Tricorder analyzers report results for more than 30 languages and support a variety of analysis types. Tricorder includes more than 100 analyzers, with most being contributed from outside the Tricorder team. Seven of these analyzers are themselves plug-in systems that have hundreds of additional checks, again contributed from developers across Google. The overall effective false-positive rate is just below 5%.

Integrated Tools

There are many  different  types of static analysis tools integrated with Tricorder.

Error Prone and clang-tidy extend the compiler  to identify AST antipatterns for Java and C++, respectively.  These antipatterns could represent real bugs. For example, consider the following code snippet hashing a field f of type long:

result = 31 * result + (int) (f ^ (f >>> 32));

Now consider the case in which the type of f is int. The code will still compile, but the right shift by 32 is a no-op so that f is XORed with itself and no longer affects the value produced. We fixed 31 occurrences of this bug in Google’s codebase while enabling the check as a compiler error in Error Prone. There are many more such examples. AST antipatterns can also result in code readability improvements, such as removing a redundant call to .get() on a smart pointer.

Other analyzers showcase relationships between disparate files in a corpus. The Deleted Artifact Analyzer warns if a source file is deleted that is referenced by other non-code places in the codebase (such as inside checked-in documentation). IfThisThenThat allows developers to specify that portions of two different files must be changed in tandem (and warns if they are not). Chrome’s Finch analyzer runs on configuration files for A/B experiments in Chrome, highlighting common problems including not having the right approvals to launch an experiment or crosstalk with other currently running experiments that affect the same population. The Finch analyzer makes Remote Procedure Calls (RPCs) to other services in order to provide this information.

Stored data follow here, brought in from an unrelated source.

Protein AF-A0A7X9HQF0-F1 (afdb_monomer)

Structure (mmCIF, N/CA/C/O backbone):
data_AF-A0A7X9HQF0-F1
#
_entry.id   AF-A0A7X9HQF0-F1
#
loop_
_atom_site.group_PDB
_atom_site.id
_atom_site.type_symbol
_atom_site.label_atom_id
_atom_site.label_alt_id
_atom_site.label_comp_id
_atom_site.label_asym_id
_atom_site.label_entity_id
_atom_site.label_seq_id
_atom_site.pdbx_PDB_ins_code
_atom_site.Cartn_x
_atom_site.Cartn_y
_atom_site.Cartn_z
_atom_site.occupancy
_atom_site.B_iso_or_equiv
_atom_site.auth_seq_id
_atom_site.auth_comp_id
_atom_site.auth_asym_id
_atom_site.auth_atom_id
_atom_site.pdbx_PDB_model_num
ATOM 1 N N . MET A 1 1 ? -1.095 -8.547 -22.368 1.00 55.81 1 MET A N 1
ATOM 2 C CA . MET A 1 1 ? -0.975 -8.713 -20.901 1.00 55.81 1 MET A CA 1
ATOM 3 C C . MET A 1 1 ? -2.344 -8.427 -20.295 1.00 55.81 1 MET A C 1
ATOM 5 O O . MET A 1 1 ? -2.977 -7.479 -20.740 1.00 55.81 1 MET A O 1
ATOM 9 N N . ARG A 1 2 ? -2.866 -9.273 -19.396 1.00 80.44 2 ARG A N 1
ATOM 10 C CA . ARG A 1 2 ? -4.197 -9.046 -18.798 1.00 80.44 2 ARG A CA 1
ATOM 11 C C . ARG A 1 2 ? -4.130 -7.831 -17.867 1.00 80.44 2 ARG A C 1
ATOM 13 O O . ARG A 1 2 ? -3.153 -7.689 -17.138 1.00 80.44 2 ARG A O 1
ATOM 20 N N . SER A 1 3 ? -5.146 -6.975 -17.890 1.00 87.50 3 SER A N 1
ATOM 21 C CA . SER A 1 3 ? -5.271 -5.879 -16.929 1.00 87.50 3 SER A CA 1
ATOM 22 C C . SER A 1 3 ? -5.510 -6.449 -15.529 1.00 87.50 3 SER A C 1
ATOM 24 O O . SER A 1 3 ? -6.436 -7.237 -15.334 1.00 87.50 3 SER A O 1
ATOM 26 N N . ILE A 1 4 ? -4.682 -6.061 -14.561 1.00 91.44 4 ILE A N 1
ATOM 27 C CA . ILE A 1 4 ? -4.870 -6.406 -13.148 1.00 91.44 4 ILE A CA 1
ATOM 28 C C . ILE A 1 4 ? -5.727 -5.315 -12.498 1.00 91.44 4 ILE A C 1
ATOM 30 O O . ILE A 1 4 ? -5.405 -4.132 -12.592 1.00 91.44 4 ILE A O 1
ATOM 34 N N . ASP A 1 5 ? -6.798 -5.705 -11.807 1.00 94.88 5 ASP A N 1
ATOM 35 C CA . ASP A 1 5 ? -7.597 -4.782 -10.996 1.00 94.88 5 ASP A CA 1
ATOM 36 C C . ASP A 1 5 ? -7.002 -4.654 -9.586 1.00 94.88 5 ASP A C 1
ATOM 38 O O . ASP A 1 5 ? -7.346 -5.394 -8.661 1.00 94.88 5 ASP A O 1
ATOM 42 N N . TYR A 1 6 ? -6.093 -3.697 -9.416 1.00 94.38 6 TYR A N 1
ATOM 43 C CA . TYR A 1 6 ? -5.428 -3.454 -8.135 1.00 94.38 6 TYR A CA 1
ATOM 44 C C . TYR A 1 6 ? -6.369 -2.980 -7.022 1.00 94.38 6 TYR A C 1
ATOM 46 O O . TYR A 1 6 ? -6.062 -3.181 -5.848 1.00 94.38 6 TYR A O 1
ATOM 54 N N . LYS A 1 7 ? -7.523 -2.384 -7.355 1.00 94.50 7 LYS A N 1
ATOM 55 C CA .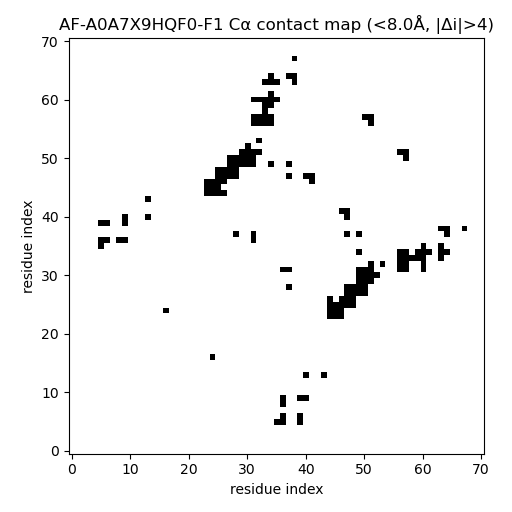 LYS A 1 7 ? -8.503 -1.971 -6.343 1.00 94.50 7 LYS A CA 1
ATOM 56 C C . LYS A 1 7 ? -9.156 -3.201 -5.722 1.00 94.50 7 LYS A C 1
ATOM 58 O O . LYS A 1 7 ? -9.175 -3.319 -4.499 1.00 94.50 7 LYS A O 1
ATOM 63 N N . LYS A 1 8 ? -9.610 -4.140 -6.558 1.00 96.12 8 LYS A N 1
ATOM 64 C CA . LYS A 1 8 ? -10.209 -5.399 -6.094 1.00 96.12 8 LYS A C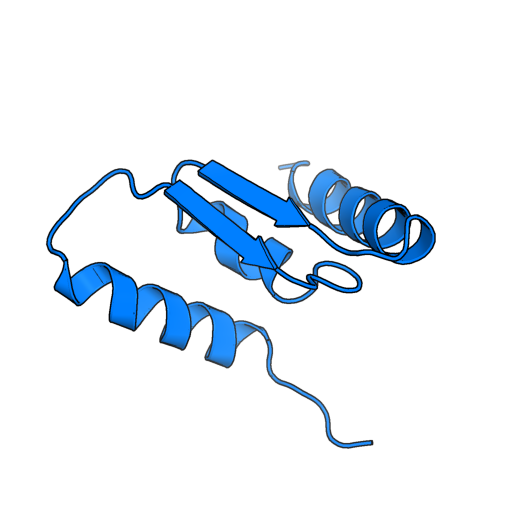A 1
ATOM 65 C C . LYS A 1 8 ? -9.246 -6.192 -5.207 1.00 96.12 8 LYS A C 1
ATOM 67 O O . LYS A 1 8 ? -9.652 -6.701 -4.166 1.00 96.12 8 LYS A O 1
ATOM 72 N N . TRP A 1 9 ? -7.970 -6.253 -5.586 1.00 96.62 9 TRP A N 1
ATOM 73 C CA . TRP A 1 9 ? -6.940 -6.907 -4.774 1.00 96.62 9 TRP A CA 1
ATOM 74 C C . TRP A 1 9 ? -6.700 -6.201 -3.437 1.00 96.62 9 TRP A C 1
ATOM 76 O O . TRP A 1 9 ? -6.675 -6.860 -2.402 1.00 96.62 9 TRP A O 1
ATOM 86 N N . ALA A 1 10 ? -6.587 -4.872 -3.428 1.00 95.62 10 ALA A N 1
ATOM 87 C CA . ALA A 1 10 ? -6.419 -4.102 -2.197 1.00 95.62 10 ALA A CA 1
ATOM 88 C C . ALA A 1 10 ? -7.614 -4.256 -1.237 1.00 95.62 10 ALA A C 1
ATOM 90 O O . ALA A 1 10 ? -7.428 -4.393 -0.026 1.00 95.62 10 ALA A O 1
ATOM 91 N N . ASP A 1 11 ? -8.840 -4.263 -1.767 1.00 95.69 11 ASP A N 1
ATOM 92 C CA . ASP A 1 11 ? -10.054 -4.499 -0.980 1.00 95.69 11 ASP A CA 1
ATOM 93 C C . ASP A 1 11 ? -10.071 -5.910 -0.381 1.00 95.69 11 ASP A C 1
ATOM 95 O O . ASP A 1 11 ? -10.388 -6.069 0.799 1.00 95.69 11 ASP A O 1
ATOM 99 N N . PHE A 1 12 ? -9.666 -6.918 -1.157 1.00 96.88 12 PHE A N 1
ATOM 100 C CA . PHE A 1 12 ? -9.548 -8.294 -0.682 1.00 96.88 12 PHE A CA 1
ATOM 101 C C . PHE A 1 12 ? -8.494 -8.439 0.426 1.00 96.88 12 PHE A C 1
ATOM 103 O O . PHE A 1 12 ? -8.809 -8.956 1.497 1.00 96.88 12 PHE A O 1
ATOM 110 N N . ILE A 1 13 ? -7.281 -7.913 0.233 1.00 95.25 13 ILE A N 1
ATOM 111 C CA . ILE A 1 13 ? -6.209 -7.950 1.245 1.00 95.25 13 ILE A CA 1
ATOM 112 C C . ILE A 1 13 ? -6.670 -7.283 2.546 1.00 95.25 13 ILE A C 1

In addition to the source code itself, some analyzers run on other artifacts produced by that source code; many projects have enabled a binary size checker that warns when changes significantly affect a binary size.

Almost all analyzers are intraprocedural, meaning that the analysis results are based on code within a procedure (function). Compositional or incremental interprocedural analysis techniques are technically feasible but would require additional infrastructure investment (e.g., analyzing and storing method summaries as analyzers run).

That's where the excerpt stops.